• **What you will do**
From the data below, retype exactly the lines starting with the one that contains "ATOM 178 C CA" and ending with the one that contains "ATOM 181 O O", both included.

Extracted data entries

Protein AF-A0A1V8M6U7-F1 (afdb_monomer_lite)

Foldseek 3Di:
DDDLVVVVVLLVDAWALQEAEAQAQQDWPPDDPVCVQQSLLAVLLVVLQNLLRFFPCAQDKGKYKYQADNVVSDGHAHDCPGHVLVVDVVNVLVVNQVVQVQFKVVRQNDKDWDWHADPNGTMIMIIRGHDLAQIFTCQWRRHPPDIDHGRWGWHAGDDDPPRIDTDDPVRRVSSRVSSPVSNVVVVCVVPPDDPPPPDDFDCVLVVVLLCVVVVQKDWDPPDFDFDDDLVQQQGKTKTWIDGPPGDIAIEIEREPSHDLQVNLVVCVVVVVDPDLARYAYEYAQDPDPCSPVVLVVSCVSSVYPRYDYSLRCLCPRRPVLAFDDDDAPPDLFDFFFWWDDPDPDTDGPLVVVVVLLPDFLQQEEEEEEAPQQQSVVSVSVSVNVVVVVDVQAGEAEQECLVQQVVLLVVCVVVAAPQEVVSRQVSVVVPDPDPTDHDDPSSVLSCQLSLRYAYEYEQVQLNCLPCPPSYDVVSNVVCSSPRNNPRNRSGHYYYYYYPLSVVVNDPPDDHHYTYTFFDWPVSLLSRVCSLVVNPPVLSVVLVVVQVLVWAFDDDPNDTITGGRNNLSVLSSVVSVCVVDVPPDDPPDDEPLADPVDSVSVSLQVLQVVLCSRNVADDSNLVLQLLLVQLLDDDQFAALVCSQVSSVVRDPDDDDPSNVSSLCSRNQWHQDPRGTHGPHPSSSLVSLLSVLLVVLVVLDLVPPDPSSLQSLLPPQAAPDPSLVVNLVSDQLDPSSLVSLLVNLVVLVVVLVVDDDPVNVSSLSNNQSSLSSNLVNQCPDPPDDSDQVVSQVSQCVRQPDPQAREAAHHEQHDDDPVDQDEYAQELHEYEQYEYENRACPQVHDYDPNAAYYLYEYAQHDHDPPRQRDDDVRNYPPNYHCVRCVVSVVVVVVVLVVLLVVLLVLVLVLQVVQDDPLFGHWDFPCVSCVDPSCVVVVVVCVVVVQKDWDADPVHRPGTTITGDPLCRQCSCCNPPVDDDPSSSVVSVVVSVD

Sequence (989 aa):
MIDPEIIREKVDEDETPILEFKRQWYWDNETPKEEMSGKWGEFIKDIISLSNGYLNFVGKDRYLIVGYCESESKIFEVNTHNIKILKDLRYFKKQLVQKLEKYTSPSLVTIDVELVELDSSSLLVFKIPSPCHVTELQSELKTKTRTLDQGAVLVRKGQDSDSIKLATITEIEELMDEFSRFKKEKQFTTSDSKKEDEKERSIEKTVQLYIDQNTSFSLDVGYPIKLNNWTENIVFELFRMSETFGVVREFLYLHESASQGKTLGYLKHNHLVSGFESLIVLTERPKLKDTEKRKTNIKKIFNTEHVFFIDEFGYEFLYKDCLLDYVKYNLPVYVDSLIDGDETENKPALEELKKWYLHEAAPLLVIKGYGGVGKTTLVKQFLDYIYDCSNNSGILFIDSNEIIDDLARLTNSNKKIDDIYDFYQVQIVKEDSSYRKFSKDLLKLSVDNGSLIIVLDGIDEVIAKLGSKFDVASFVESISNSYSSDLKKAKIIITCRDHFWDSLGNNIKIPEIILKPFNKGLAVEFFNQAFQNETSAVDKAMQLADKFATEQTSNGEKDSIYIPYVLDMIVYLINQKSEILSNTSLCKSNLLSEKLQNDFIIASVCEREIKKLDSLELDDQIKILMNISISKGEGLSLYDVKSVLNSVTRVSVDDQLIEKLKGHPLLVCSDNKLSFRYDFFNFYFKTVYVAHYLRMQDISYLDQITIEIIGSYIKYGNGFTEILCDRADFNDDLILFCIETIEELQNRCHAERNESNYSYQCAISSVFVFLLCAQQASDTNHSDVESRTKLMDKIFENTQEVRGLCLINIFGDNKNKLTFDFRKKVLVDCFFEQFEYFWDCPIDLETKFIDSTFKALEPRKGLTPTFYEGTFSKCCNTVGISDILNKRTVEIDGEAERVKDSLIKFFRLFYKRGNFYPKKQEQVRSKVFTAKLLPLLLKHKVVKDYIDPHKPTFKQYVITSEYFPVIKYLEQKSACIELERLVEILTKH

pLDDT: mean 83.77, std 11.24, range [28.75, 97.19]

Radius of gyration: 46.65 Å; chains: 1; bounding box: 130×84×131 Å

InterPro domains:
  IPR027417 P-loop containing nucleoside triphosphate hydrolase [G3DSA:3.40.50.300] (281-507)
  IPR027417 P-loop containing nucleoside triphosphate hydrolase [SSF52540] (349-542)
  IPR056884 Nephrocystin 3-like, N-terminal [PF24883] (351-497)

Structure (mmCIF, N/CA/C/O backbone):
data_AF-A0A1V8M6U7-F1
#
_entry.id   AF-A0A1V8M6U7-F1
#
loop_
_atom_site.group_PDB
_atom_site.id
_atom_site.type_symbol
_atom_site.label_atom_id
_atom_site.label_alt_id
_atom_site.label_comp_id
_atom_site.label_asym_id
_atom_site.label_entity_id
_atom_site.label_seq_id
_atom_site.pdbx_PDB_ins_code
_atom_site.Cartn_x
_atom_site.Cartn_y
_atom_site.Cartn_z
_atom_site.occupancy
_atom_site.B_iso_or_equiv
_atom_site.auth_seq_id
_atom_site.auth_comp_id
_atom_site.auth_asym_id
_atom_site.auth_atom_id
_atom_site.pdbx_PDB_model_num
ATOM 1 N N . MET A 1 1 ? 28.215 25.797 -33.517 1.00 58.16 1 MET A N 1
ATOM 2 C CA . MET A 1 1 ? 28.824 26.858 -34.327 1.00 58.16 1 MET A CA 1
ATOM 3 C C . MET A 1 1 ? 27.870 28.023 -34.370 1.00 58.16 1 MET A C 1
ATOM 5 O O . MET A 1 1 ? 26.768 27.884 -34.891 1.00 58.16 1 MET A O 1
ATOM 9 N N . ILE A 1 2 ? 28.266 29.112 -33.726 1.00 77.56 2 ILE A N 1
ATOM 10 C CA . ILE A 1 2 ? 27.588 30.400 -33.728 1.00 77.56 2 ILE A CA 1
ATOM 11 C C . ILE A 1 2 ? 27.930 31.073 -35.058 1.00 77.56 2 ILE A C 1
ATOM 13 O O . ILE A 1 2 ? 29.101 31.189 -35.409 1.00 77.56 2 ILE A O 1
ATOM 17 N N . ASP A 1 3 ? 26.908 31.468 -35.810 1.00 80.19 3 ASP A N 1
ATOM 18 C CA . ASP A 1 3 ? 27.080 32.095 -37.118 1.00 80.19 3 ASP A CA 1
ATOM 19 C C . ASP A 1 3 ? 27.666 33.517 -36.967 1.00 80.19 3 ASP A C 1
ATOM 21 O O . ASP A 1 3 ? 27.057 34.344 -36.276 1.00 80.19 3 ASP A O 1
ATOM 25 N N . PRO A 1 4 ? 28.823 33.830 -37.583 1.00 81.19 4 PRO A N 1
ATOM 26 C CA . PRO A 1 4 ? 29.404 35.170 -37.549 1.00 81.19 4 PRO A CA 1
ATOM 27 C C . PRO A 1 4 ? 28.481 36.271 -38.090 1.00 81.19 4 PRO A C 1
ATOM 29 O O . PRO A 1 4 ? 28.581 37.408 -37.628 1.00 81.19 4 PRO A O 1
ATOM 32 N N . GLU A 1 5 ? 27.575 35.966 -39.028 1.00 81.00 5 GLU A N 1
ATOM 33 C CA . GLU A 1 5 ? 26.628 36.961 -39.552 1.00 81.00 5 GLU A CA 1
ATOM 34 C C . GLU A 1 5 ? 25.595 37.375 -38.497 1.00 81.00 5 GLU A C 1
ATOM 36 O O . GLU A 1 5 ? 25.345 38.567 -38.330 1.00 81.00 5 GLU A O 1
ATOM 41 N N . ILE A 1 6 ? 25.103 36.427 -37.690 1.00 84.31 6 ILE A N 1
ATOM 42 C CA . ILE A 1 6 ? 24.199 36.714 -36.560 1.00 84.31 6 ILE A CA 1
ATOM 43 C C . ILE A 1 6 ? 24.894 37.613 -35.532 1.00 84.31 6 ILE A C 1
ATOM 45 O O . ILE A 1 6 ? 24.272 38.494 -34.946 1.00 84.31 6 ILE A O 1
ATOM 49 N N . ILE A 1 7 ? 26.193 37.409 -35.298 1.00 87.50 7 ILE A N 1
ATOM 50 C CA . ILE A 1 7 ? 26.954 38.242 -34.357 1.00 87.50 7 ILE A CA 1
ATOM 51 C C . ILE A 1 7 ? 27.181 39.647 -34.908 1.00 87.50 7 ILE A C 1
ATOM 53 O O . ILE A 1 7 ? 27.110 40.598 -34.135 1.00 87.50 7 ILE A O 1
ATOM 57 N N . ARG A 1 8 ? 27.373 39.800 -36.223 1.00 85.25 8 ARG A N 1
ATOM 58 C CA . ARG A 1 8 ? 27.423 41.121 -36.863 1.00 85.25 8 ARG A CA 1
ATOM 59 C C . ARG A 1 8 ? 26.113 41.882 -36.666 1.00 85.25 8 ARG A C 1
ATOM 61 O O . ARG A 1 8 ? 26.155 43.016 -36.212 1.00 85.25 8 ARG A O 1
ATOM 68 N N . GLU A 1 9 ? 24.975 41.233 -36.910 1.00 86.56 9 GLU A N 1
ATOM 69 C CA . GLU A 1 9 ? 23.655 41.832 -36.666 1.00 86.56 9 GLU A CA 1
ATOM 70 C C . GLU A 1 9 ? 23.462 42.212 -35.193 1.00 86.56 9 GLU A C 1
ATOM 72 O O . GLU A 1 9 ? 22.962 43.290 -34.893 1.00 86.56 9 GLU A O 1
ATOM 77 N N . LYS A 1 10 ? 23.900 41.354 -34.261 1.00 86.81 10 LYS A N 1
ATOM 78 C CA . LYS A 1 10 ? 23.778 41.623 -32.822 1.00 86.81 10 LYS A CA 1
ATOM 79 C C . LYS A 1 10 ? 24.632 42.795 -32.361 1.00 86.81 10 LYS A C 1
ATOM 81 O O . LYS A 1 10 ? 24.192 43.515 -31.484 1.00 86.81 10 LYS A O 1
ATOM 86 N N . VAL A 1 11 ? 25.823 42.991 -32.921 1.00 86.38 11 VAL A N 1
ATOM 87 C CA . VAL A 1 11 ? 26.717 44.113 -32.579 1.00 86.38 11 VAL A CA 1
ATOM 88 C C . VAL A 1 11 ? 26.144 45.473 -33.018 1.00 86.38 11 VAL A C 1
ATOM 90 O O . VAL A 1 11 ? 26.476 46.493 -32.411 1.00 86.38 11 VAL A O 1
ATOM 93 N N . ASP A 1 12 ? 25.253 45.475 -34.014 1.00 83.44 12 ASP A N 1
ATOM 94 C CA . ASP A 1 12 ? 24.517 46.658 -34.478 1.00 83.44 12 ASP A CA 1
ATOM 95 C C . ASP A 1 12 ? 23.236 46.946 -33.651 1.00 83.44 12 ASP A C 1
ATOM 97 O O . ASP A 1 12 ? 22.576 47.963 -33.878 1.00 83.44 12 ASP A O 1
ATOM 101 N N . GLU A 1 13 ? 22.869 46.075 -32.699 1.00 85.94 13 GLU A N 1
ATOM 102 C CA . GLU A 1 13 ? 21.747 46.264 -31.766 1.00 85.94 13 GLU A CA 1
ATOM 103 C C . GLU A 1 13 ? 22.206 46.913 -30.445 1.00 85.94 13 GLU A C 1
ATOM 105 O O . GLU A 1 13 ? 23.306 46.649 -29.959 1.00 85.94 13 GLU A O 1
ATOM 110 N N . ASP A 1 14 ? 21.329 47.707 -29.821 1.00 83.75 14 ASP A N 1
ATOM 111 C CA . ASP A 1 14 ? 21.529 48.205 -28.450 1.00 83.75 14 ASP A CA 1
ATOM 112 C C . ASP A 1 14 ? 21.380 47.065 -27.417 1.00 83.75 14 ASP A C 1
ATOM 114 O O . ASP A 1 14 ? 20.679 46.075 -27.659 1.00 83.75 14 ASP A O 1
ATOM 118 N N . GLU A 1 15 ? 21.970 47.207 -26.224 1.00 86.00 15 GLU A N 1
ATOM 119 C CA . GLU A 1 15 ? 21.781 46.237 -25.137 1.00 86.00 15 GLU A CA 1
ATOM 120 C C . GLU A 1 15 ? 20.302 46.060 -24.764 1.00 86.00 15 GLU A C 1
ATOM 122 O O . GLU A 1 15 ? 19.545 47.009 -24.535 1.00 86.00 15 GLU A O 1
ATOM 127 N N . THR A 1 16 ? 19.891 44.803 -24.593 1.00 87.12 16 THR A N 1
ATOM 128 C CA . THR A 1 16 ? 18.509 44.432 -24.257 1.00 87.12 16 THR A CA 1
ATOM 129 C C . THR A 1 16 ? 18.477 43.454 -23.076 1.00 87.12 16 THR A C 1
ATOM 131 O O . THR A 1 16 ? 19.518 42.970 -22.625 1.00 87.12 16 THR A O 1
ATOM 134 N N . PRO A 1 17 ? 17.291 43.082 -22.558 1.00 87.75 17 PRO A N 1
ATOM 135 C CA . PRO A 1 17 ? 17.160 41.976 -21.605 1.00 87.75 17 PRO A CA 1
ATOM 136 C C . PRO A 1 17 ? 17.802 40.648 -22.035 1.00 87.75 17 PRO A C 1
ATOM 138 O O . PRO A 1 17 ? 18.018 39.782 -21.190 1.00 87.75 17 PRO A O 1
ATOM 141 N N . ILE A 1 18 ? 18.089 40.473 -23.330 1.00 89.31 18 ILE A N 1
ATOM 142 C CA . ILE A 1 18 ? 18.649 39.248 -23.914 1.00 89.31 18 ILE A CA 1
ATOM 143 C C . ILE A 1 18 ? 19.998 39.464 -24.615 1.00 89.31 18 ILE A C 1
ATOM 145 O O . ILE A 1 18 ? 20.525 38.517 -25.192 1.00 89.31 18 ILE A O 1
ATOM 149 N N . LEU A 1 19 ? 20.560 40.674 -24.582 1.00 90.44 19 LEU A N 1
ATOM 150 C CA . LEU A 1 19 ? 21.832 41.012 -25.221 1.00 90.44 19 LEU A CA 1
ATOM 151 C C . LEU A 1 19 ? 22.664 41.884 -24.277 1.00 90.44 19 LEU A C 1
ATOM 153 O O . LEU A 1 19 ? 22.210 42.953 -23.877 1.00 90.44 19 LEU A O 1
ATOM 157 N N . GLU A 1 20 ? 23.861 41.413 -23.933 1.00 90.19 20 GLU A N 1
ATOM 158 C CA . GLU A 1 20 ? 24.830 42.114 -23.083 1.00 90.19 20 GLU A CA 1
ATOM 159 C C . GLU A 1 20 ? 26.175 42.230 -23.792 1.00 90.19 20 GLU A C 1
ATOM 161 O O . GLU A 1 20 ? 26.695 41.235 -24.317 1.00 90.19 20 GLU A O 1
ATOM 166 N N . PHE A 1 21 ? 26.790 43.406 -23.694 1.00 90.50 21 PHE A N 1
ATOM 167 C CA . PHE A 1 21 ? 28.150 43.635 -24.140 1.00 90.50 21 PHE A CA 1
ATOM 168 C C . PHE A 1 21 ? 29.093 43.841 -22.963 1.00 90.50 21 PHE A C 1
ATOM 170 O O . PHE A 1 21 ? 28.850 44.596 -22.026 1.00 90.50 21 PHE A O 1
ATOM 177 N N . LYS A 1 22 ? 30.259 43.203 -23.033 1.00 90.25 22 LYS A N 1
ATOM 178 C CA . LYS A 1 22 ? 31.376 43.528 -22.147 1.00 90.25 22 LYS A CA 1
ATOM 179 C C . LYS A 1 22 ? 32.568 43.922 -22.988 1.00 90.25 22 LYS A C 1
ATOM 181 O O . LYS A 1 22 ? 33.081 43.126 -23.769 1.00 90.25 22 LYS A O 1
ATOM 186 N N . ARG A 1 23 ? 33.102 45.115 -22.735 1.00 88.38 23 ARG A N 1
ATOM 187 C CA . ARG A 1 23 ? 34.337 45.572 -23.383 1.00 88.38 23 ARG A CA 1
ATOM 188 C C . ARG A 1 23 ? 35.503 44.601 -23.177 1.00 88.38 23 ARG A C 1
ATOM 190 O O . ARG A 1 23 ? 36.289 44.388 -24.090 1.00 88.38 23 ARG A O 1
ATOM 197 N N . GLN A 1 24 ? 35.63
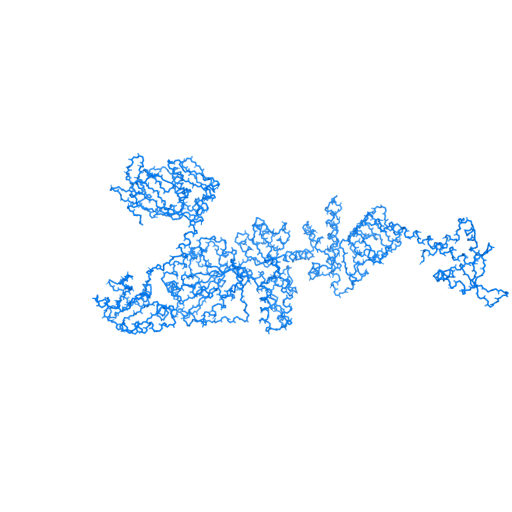4 44.045 -21.975 1.00 88.88 24 GLN A N 1
ATOM 198 C CA . GLN A 1 24 ? 36.750 43.181 -21.596 1.00 88.88 24 GLN A CA 1
ATOM 199 C C . GLN A 1 24 ? 36.288 42.013 -20.730 1.00 88.88 24 GLN A C 1
ATOM 201 O O . GLN A 1 24 ? 35.250 42.075 -20.069 1.00 88.88 24 GLN A O 1
ATOM 206 N N . TRP A 1 25 ? 37.098 40.960 -20.712 1.00 90.88 25 TRP A N 1
ATOM 207 C CA . TRP A 1 25 ? 36.878 39.796 -19.865 1.00 90.88 25 TRP A CA 1
ATOM 208 C C . TRP A 1 25 ? 37.055 40.123 -18.365 1.00 90.88 25 TRP A C 1
ATOM 210 O O . TRP A 1 25 ? 37.712 41.092 -17.987 1.00 90.88 25 TRP A O 1
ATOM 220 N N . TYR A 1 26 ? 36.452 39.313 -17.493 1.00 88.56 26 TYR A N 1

• **Response box**
ATOM 178 C CA . LYS A 1 22 ? 31.376 43.528 -22.147 1.00 90.25 22 LYS A CA 1
ATOM 179 C C . LYS A 1 22 ? 32.568 43.922 -22.988 1.00 90.25 22 LYS A C 1
ATOM 181 O O . LYS A 1 22 ? 33.081 43.126 -23.769 1.00 90.25 22 LYS A O 1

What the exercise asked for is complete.